From mboxrd@z Thu Jan  1 00:00:00 1970
X-Spam-Checker-Version: SpamAssassin 3.4.4 (2020-01-24) on polar.synack.me
X-Spam-Level: 
X-Spam-Status: No, score=-0.3 required=5.0 tests=BAYES_00,
	REPLYTO_WITHOUT_TO_CC autolearn=no autolearn_force=no version=3.4.4
Path: 
 eternal-september.org!reader01.eternal-september.org!reader02.eternal-september.org!news.eternal-september.org!mx02.eternal-september.org!feeder.eternal-september.org!aioe.org!.POSTED!not-for-mail
From: "Dmitry A. Kazakov" <mailbox@dmitry-kazakov.de>
Newsgroups: comp.lang.ada
Subject: Re: OpenToken: Parsing Ada (subset)?
Date: Wed, 17 Jun 2015 21:03:59 +0200
Organization: cbb software GmbH
Message-ID: <1ucuzb8jv2ibe.4awaxtp8eab6.dlg@40tude.net>
References: <878uc3r2y6.fsf@adaheads.sparre-andersen.dk>
 <85twupvjxo.fsf@stephe-leake.org>
 <81ceb070-16fe-4578-a09a-eb11a2bbb664@googlegroups.com>
 <162zj7c2l0ykp$.1rxias18vby83.dlg@40tude.net>
 <856172bk80.fsf@stephe-leake.org> <1ljiyuuchbxvp.wrtbilkw3rdb.dlg@40tude.net>
 <85pp4vakmy.fsf@stephe-leake.org>
 <1a08qrccls0bi$.16y7q3hosklae.dlg@40tude.net>
 <85twu68cqb.fsf@stephe-leake.org>
Reply-To: mailbox@dmitry-kazakov.de
NNTP-Posting-Host: evoS9sCOdnHjo0GRLLMU1Q.user.speranza.aioe.org
Mime-Version: 1.0
Content-Type: text/plain; charset="us-ascii"
Content-Transfer-Encoding: 7bit
X-Complaints-To: abuse@aioe.org
User-Agent: 40tude_Dialog/2.0.15.1
X-Notice: Filtered by postfilter v. 0.8.2
Xref: news.eternal-september.org comp.lang.ada:26364
Date: 2015-06-17T21:03:59+02:00
List-Id: <comp.lang.ada>

On Wed, 17 Jun 2015 12:29:48 -0500, Stephen Leake wrote:

> "Dmitry A. Kazakov" <mailbox@dmitry-kazakov.de> writes:
> 
>> On Tue, 16 Jun 2015 07:43:49 -0500, Stephen Leake wrote:
>>
>>> "Dmitry A. Kazakov" <mailbox@dmitry-kazakov.de> writes:
>>> 
>>> Here's the regular expression I use for Ada numeric literals:
>>> 
>>> "\([0-9]+#\)?[-+0-9a-fA-F.]+\(#\)?"
>>> 
>>> Given that you are at least a little familiar with regular expressions,
>>> there's nothing hard about that.
>>
>> It is hard.
> 
> Ok, I gather you are not "at least a little familiar with regular
> expressions".

*Nobody* is familiar with to be sure that the language generated by the
pattern like above is one of the Ada numeric literal.
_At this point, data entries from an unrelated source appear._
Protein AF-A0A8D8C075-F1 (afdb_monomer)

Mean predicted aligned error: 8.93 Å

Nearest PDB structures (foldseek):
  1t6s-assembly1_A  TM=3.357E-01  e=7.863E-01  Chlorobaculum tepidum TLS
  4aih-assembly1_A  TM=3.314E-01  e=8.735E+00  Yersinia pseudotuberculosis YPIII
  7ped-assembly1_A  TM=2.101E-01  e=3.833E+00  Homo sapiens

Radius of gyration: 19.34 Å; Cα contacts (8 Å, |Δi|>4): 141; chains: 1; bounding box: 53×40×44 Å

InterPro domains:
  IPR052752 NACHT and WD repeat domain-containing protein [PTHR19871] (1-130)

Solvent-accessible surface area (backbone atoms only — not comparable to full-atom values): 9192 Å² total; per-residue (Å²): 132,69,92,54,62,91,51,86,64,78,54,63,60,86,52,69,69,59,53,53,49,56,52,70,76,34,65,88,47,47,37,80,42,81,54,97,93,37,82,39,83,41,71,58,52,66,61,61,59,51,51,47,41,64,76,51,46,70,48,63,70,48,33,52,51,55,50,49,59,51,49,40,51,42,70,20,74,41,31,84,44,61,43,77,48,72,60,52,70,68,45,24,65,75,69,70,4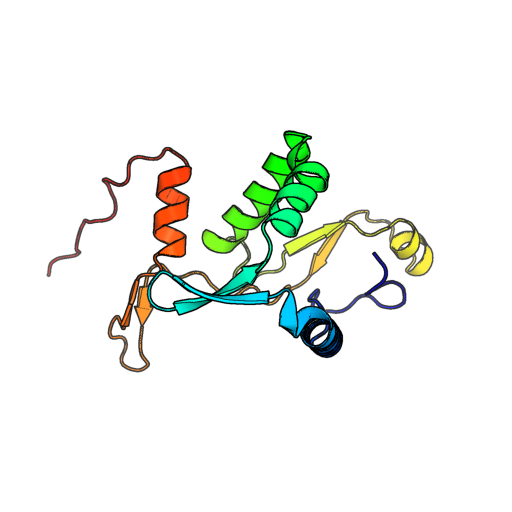5,87,64,62,61,49,72,33,35,51,82,39,64,71,48,60,67,58,43,59,49,97,86,69,47,77,73,47,70,35,63,70,43,57,51,52,50,60,75,68,76,53,81,88,78,74,87,79,74,72,88,76,132

Organism: Culex pipiens (NCBI:txid7175)

Structure (mmCIF, N/CA/C/O backbone):
data_AF-A0A8D8C075-F1
#
_entry.id   AF-A0A8D8C075-F1
#
loop_
_atom_site.group_PDB
_atom_site.id
_atom_site.type_symbol
_atom_site.label_atom_id
_atom_site.label_alt_id
_atom_site.label_comp_id
_atom_site.label_asym_id
_atom_site.label_entity_id
_atom_site.label_seq_id
_atom_site.pdbx_PDB_ins_code
_atom_site.Cartn_x
_atom_site.Cartn_y
_atom_site.Cartn_z
_atom_site.occupancy
_atom_site.B_iso_or_equiv
_atom_site.auth_seq_id
_atom_site.auth_comp_id
_atom_site.auth_asym_id
_atom_site.auth_atom_id
_atom_site.pdbx_PDB_model_num
ATOM 1 N N . ASP A 1 1 ? 13.071 -7.160 -6.168 1.00 50.31 1 ASP A N 1
ATOM 2 C CA . ASP A 1 1 ? 11.849 -7.486 -6.935 1.00 50.31 1 ASP A CA 1
ATOM 3 C C . ASP A 1 1 ? 11.647 -9.009 -6.988 1.00 50.31 1 ASP A C 1
ATOM 5 O O . ASP A 1 1 ? 11.210 -9.576 -7.986 1.00 50.31 1 ASP A O 1
ATOM 9 N N . ASP A 1 2 ? 11.949 -9.704 -5.884 1.00 64.25 2 ASP A N 1
ATOM 10 C CA . ASP A 1 2 ? 12.394 -11.108 -5.977 1.00 64.25 2 ASP A CA 1
ATOM 11 C C . ASP A 1 2 ? 11.304 -12.097 -5.535 1.00 64.25 2 ASP A C 1
ATOM 13 O O . ASP A 1 2 ? 11.402 -13.301 -5.749 1.00 64.25 2 ASP A O 1
ATOM 17 N N . VAL A 1 3 ? 10.209 -11.579 -4.967 1.00 74.00 3 VAL A N 1
ATOM 18 C CA . VAL A 1 3 ? 9.107 -12.372 -4.396 1.00 74.00 3 VAL A CA 1
ATOM 19 C C . VAL A 1 3 ? 8.409 -13.243 -5.454 1.00 74.00 3 VAL A C 1
ATOM 21 O O . VAL A 1 3 ? 7.946 -14.337 -5.144 1.00 74.00 3 VAL A O 1
ATOM 24 N N . TYR A 1 4 ? 8.367 -12.796 -6.715 1.00 80.62 4 TYR A N 1
ATOM 25 C CA . TYR A 1 4 ? 7.689 -13.485 -7.828 1.00 80.62 4 TYR A CA 1
ATOM 26 C C . TYR A 1 4 ? 8.636 -13.832 -8.970 1.00 80.62 4 TYR A C 1
ATOM 28 O O . TYR A 1 4 ? 8.268 -13.778 -10.144 1.00 80.62 4 TYR A O 1
ATOM 36 N N . GLN A 1 5 ? 9.891 -14.130 -8.651 1.00 82.06 5 GLN A N 1
ATOM 37 C CA . GLN A 1 5 ? 10.873 -14.428 -9.684 1.00 82.06 5 GLN A CA 1
ATOM 38 C C . GLN A 1 5 ? 10.516 -15.732 -10.421 1.00 82.06 5 GLN A C 1
ATOM 40 O O . GLN A 1 5 ? 10.631 -15.804 -11.640 1.00 82.06 5 GLN A O 1
ATOM 45 N N . TYR A 1 6 ? 10.086 -16.770 -9.695 1.00 84.44 6 TYR A N 1
ATOM 46 C CA . TYR A 1 6 ? 9.906 -18.134 -10.226 1.00 84.44 6 TYR A CA 1
ATOM 47 C C . TYR A 1 6 ? 8.461 -18.511 -10.571 1.00 84.44 6 TYR A C 1
ATOM 49 O O . TYR A 1 6 ? 8.236 -19.561 -11.156 1.00 84.44 6 TYR A O 1
ATOM 57 N N . HIS A 1 7 ? 7.484 -17.662 -10.252 1.00 84.88 7 HIS A N 1
ATOM 58 C CA . HIS A 1 7 ? 6.080 -17.890 -10.601 1.00 84.88 7 HIS A CA 1
ATOM 59 C C . HIS A 1 7 ? 5.333 -16.559 -10.745 1.00 84.88 7 HIS A C 1
ATOM 61 O O . HIS A 1 7 ? 5.690 -15.570 -10.102 1.00 84.88 7 HIS A O 1
ATOM 67 N N . LEU A 1 8 ? 4.279 -16.546 -11.562 1.00 85.81 8 LEU A N 1
ATOM 68 C CA . LEU A 1 8 ? 3.341 -15.429 -11.671 1.00 85.81 8 LEU A CA 1
ATOM 69 C C . LEU A 1 8 ? 2.100 -15.758 -10.835 1.00 85.81 8 LEU A C 1
ATOM 71 O O . LEU A 1 8 ? 1.316 -16.617 -11.237 1.00 85.81 8 LEU A O 1
ATOM 75 N N . PRO A 1 9 ? 1.906 -15.137 -9.661 1.00 86.31 9 PRO A N 1
ATOM 76 C CA . PRO A 1 9 ? 0.766 -15.478 -8.827 1.00 86.31 9 PRO A CA 1
ATOM 77 C C . PRO A 1 9 ? -0.534 -14.935 -9.451 1.00 86.31 9 PRO A C 1
ATOM 79 O O . PRO A 1 9 ? -0.534 -13.822 -9.989 1.00 86.31 9 PRO A O 1
ATOM 82 N N . PRO A 1 10 ? -1.666 -15.647 -9.307 1.00 82.38 10 PRO A N 1
ATOM 83 C CA . PRO A 1 10 ? -2.973 -15.136 -9.733 1.00 82.38 10 PRO A CA 1
ATOM 84 C C . PRO A 1 10 ? -3.402 -13.904 -8.915 1.00 82.38 10 PRO A C 1
ATOM 86 O O . PRO A 1 10 ? -4.185 -13.077 -9.380 1.00 82.38 10 PRO A O 1
ATOM 89 N N . VAL A 1 11 ? -2.858 -13.763 -7.699 1.00 89.00 11 VAL A N 1
ATOM 90 C CA . VAL A 1 11 ? -3.051 -12.611 -6.811 1.00 89.00 11 VAL A CA 1
ATOM 91 C C . VAL A 1 11 ? -1.694 -12.009 -6.451 1.00 89.00 11 VAL A C 1
ATOM 93 O O . VAL A 1 11 ? -0.845 -12.681 -5.872 1.00 89.00 11 VAL A O 1
ATOM 96 N N . ARG A 1 12 ? -1.487 -10.718 -6.727 1.00 90.56 12 ARG A N 1
ATOM 97 C CA . ARG A 1 12 ? -0.224 -10.021 -6.418 1.00 90.56 12 ARG A CA 1
ATOM 98 C C . ARG A 1 12 ? -0.302 -9.301 -5.071 1.00 90.56 12 ARG A C 1
ATOM 100 O O . ARG A 1 12 ? -0.628 -8.116 -5.009 1.00 90.56 12 ARG A O 1
ATOM 107 N N . ARG A 1 13 ? 0.039 -10.007 -3.989 1.00 88.38 13 ARG A N 1
ATOM 108 C CA . ARG A 1 13 ? 0.124 -9.484 -2.610 1.00 88.38 13 ARG A CA 1
ATOM 109 C C . ARG A 1 13 ? 1.336 -10.030 -1.874 1.00 88.38 13 ARG A C 1
ATOM 111 O O . ARG A 1 13 ? 1.663 -11.192 -2.056 1.00 88.38 13 ARG A O 1
ATOM 118 N N . ILE A 1 14 ? 1.937 -9.232 -0.987 1.00 86.38 14 ILE A N 1
ATOM 119 C CA . ILE A 1 14 ? 2.995 -9.725 -0.091 1.00 86.38 14 ILE A CA 1
ATOM 120 C C . ILE A 1 14 ? 2.508 -11.033 0.559 1.00 86.38 14 ILE A C 1
ATOM 122 O O . ILE A 1 14 ? 1.456 -11.010 1.207 1.00 86.38 14 ILE A O 1
ATOM 126 N N . PRO A 1 15 ? 3.217 -12.163 0.362 1.00 88.25 15 PRO A N 1
ATOM 127 C CA . PRO A 1 15 ? 2.813 -13.433 0.943 1.00 88.25 15 PRO A CA 1
ATOM 128 C C . PRO A 1 15 ? 2.630 -13.296 2.461 1.00 88.25 15 PRO A C 1
ATOM 130 O O . PRO A 1 15 ? 3.510 -12.718 3.108 1.00 88.25 15 PRO A O 1
ATOM 133 N N . PRO A 1 16 ? 1.542 -13.825 3.058 1.00 89.50 16 PRO A N 1
ATOM 134 C CA . PRO A 1 16 ? 1.264 -13.642 4.484 1.00 89.50 16 PRO A CA 1
ATOM 135 C C . PRO A 1 16 ? 2.437 -14.037 5.386 1.00 89.50 16 PRO A C 1
ATOM 137 O O . PRO A 1 16 ? 2.783 -13.300 6.302 1.00 89.50 16 PRO A O 1
ATOM 140 N N . LEU A 1 17 ? 3.116 -15.144 5.070 1.00 89.88 17 LEU A N 1
ATOM 141 C CA . LEU A 1 17 ? 4.280 -15.611 5.824 1.00 89.88 17 LEU A CA 1
ATOM 142 C C . LEU A 1 17 ? 5.460 -14.628 5.772 1.00 89.88 17 LEU A C 1
ATOM 144 O O . LEU A 1 17 ? 6.150 -14.448 6.773 1.00 89.88 17 LEU A O 1
ATOM 148 N N . LEU A 1 18 ? 5.685 -13.975 4.627 1.00 90.06 18 LEU A N 1
ATOM 149 C CA . LEU A 1 18 ? 6.743 -12.975 4.488 1.00 90.06 18 LEU A CA 1
ATOM 150 C C . LEU A 1 18 ? 6.431 -11.739 5.337 1.00 90.06 18 LEU A C 1
ATOM 152 O O . LEU A 1 18 ? 7.312 -11.229 6.020 1.00 90.06 18 LEU A O 1
ATOM 156 N N . TRP A 1 19 ? 5.170 -11.299 5.346 1.00 88.62 19 TRP A N 1
ATOM 157 C CA . TRP A 1 19 ? 4.731 -10.209 6.217 1.00 88.62 19 TRP A CA 1
ATOM 158 C C . TRP A 1 19 ? 4.896 -10.550 7.701 1.00 88.62 19 TRP A C 1
ATOM 160 O O . TRP A 1 19 ? 5.410 -9.730 8.459 1.00 88.62 19 TRP A O 1
ATOM 170 N N . THR A 1 20 ? 4.515 -11.762 8.113 1.00 92.19 20 THR A N 1
ATOM 171 C CA . THR A 1 20 ? 4.698 -12.224 9.495 1.00 92.19 20 THR A CA 1
ATOM 172 C C . THR A 1 20 ? 6.168 -12.185 9.908 1.00 92.19 20 THR A C 1
ATOM 174 O O . THR A 1 20 ? 6.472 -11.660 10.973 1.00 92.19 20 THR A O 1
ATOM 177 N N . ARG A 1 21 ? 7.084 -12.666 9.054 1.00 94.00 21 ARG A N 1
ATOM 178 C CA . ARG A 1 21 ? 8.533 -12.593 9.313 1.00 94.00 21 ARG A CA 1
ATOM 179 C C . ARG A 1 21 ? 9.004 -11.149 9.480 1.00 94.00 21 ARG A C 1
ATOM 181 O O . ARG A 1 21 ? 9.559 -10.820 10.516 1.00 94.00 21 ARG A O 1
ATOM 188 N N . ILE A 1 22 ? 8.659 -10.270 8.534 1.00 90.81 22 ILE A N 1
ATOM 189 C CA . ILE A 1 22 ? 9.015 -8.842 8.601 1.00 90.81 22 ILE A CA 1
ATOM 190 C C . ILE A 1 22 ? 8.518 -8.201 9.904 1.00 90.81 22 ILE A C 1
ATOM 192 O O . ILE A 1 22 ? 9.243 -7.433 10.525 1.00 90.81 22 ILE A O 1
ATOM 196 N N . ARG A 1 23 ? 7.288 -8.499 10.341 1.00 90.69 23 ARG A N 1
ATOM 197 C CA . ARG A 1 23 ? 6.768 -7.968 11.610 1.00 90.69 23 ARG A CA 1
ATOM 198 C C . ARG A 1 23 ? 7.520 -8.496 12.825 1.00 90.69 23 ARG A C 1
ATOM 200 O O . ARG A 1 23 ? 7.795 -7.712 13.728 1.00 90.69 23 ARG A O 1
ATOM 207 N N . ASN A 1 24 ? 7.846 -9.784 12.839 1.00 92.69 24 ASN A N 1
ATOM 208 C CA . ASN A 1 24 ? 8.589 -10.409 13.933 1.00 92.69 24 ASN A CA 1
ATOM 209 C C . ASN A 1 24 ? 10.027 -9.885 14.040 1.00 92.69 24 ASN A C 1
ATOM 211 O O . ASN A 1 24 ? 10.576 -9.867 15.136 1.00 92.69 24 ASN A O 1
ATOM 215 N N . ASP A 1 25 ? 10.597 -9.408 12.934 1.00 94.00 25 ASP A N 1
ATOM 216 C CA . ASP A 1 25 ? 11.935 -8.811 12.898 1.00 94.00 25 ASP A CA 1
ATOM 217 C C . ASP A 1 25 ? 11.936 -7.321 13.303 1.00 94.00 25 ASP A C 1
ATOM 219 O O . ASP A 1 25 ? 12.998 -6.731 13.509 1.00 94.00 25 ASP A O 1
ATOM 223 N N . LEU A 1 26 ? 10.760 -6.686 13.435 1.00 91.44 26 LEU A N 1
ATOM 224 C CA . LEU A 1 26 ? 10.617 -5.245 13.690 1.00 91.44 26 LEU A CA 1
ATOM 225 C C . LEU A 1 26 ? 9.888 -4.831 14.997 1.00 91.44 26 LEU A C 1
ATOM 227 O O . LEU A 1 26 ? 9.349 -3.719 15.033 1.00 91.44 26 LEU A O 1
ATOM 231 N N . PRO A 1 27 ? 9.863 -5.623 16.092 1.00 86.62 27 PRO A N 1
ATOM 232 C CA . PRO A 1 27 ? 8.988 -5.361 17.239 1.00 86.62 27 PRO A CA 1
ATOM 233 C C . PRO A 1 27 ? 9.279 -4.024 17.936 1.00 86.62 27 PRO A C 1
ATOM 235 O O . PRO A 1 27 ? 8.350 -3.308 18.284 1.00 86.62 27 PRO A O 1
ATOM 238 N N . ASN A 1 28 ? 10.552 -3.636 18.064 1.00 89.94 28 ASN A N 1
ATOM 239 C CA . ASN A 1 28 ? 10.956 -2.382 18.722 1.00 89.94 28 ASN A CA 1
ATOM 240 C C . ASN A 1 28 ? 11.025 -1.176 17.767 1.00 89.94 28 ASN A C 1
ATOM 242 O O . ASN A 1 28 ? 11.349 -0.063 18.180 1.00 89.94 28 ASN A O 1
ATOM 246 N N . TYR A 1 29 ? 10.758 -1.389 16.477 1.00 92.56 29 TYR A N 1
ATOM 247 C CA . TYR A 1 29 ? 10.777 -0.334 15.460 1.00 92.56 29 TYR A CA 1
ATOM 248 C C . TYR A 1 29 ? 9.377 0.126 15.064 1.00 92.56 29 TYR A C 1
ATOM 250 O O . TYR A 1 29 ? 9.224 1.175 14.430 1.00 92.56 29 TYR A O 1
ATOM 258 N N . LEU A 1 30 ? 8.360 -0.635 15.455 1.00 92.62 30 LEU A N 1
ATOM 259 C CA . LEU A 1 30 ? 6.961 -0.365 15.190 1.00 92.62 30 LEU A CA 1
ATOM 260 C C . LEU A 1 30 ? 6.237 0.001 16.488 1.00 92.62 30 LEU A C 1
ATOM 262 O O . LEU A 1 30 ? 6.574 -0.462 17.570 1.00 92.62 30 LEU A O 1
ATOM 266 N N . SER A 1 31 ? 5.244 0.870 16.368 1.00 90.50 31 SER A N 1
ATOM 267 C CA . SER A 1 31 ? 4.404 1.338 17.466 1.00 90.50 31 SER A CA 1
ATOM 268 C C . SER A 1 31 ? 2.956 1.385 17.019 1.00 90.50 31 SER A C 1
ATOM 270 O O . SER A 1 31 ? 2.670 1.758 15.881 1.00 90.50 31 SER A O 1
ATOM 272 N N . GLU A 1 32 ? 2.047 1.040 17.917 1.00 91.00 32 GLU A N 1
ATOM 273 C CA . GLU A 1 32 ? 0.614 1.174 17.685 1.00 91.00 32 GLU A CA 1
ATOM 274 C C . GLU A 1 32 ? 0.119 2.534 18.179 1.00 91.00 32 GLU A C 1
ATOM 276 O O . GLU A 1 32 ? 0.577 3.051 19.201 1.00 91.00 32 GLU A O 1
ATOM 281 N N . ARG A 1 33 ? -0.791 3.145 17.422 1.00 89.38 33 ARG A N 1
ATOM 282 C CA . ARG A 1 33 ? -1.439 4.415 17.765 1.00 89.38 33 ARG A CA 1
ATOM 283 C C . ARG A 1 33 ? -2.896 4.380 17.351 1.00 89.38 33 ARG A C 1
ATOM 285 O O . ARG A 1 33 ? -3.239 3.750 16.360 1.00 89.38 33 ARG A O 1
ATOM 292 N N . GLU A 1 34 ? -3.747 5.101 18.060 1.00 89.88 34 GLU A N 1
ATOM 293 C CA . GLU A 1 34 ? -5.117 5.323 17.612 1.00 89.88 34 GLU A CA 1
ATOM 294 C C . GLU A 1 34 ? -5.171 6.507 16.637 1.00 89.88 34 GLU A C 1
ATOM 296 O O . GLU A 1 34 ? -4.579 7.559 16.881 1.00 89.88 34 GLU A O 1
ATOM 301 N N . ALA A 1 35 ? -5.864 6.328 15.516 1.00 83.12 35 ALA A N 1
ATOM 302 C CA . ALA A 1 35 ? -6.176 7.379 14.556 1.00 83.12 35 ALA A CA 1
ATOM 303 C C . ALA A 1 35 ? -7.569 7.120 13.979 1.00 83.12 35 ALA A C 1
ATOM 305 O O . ALA A 1 35 ? -7.832 6.015 13.509 1.00 83.12 35 ALA A O 1
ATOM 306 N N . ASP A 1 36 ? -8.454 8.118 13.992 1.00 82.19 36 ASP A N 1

Note "like", because
your pattern obviously does not generate the Ada numeric literal.

The things are actually much worse that complexity. It is a combination of
complexity and weakness. Regular expressions cannot do stuff like Ada
literals. Thus patterns actually used are only approximations to what is
required. The designer must know how the generated language differ from the
required one. And the reader must read not only the program but also the
mind of pattern designer. 

>>> It does not enforce all the lexical rules for numbers; it allows
>>> repeated, leading, and trailing underscores; it doesn't enforce pairs of
>>> '#'.
>>
>> That is exactly the point. It does not parse literal right 
> 
> It's _not_ a "parser"; it's a "lexer".
> 
> Define "right".

def Right:

No false positives, no false negatives <=> Rejects only illegal literals,
accepts only legal literals.

>The line between lexer and parser is a design decision,
> not set in stone. 

True, but we are not talking about higher-level things like maximum
fraction length supported. Simple lexical stuff like:

- matching '#'s
- non-repeating '_'s
- valid base number
- the set of digits corresponding to the base
etc

all are beyond the power of regular expressions. (Unlike SNOBOL patterns)

>> and you have to
>> reparse the matched chunk of text once again. What was the gain? 
> 
> Doing it this way allows reusing a regexp engine, which is easier than
> writing a lexer from scatch.

You still have to parse it again. Also with or without regular expression
you have to do it. The only difference is in detecting the end of the
lexeme. Not a problem for manually written scanner at all.

-- 
Regards,
Dmitry A. Kazakov
http://www.dmitry-kazakov.de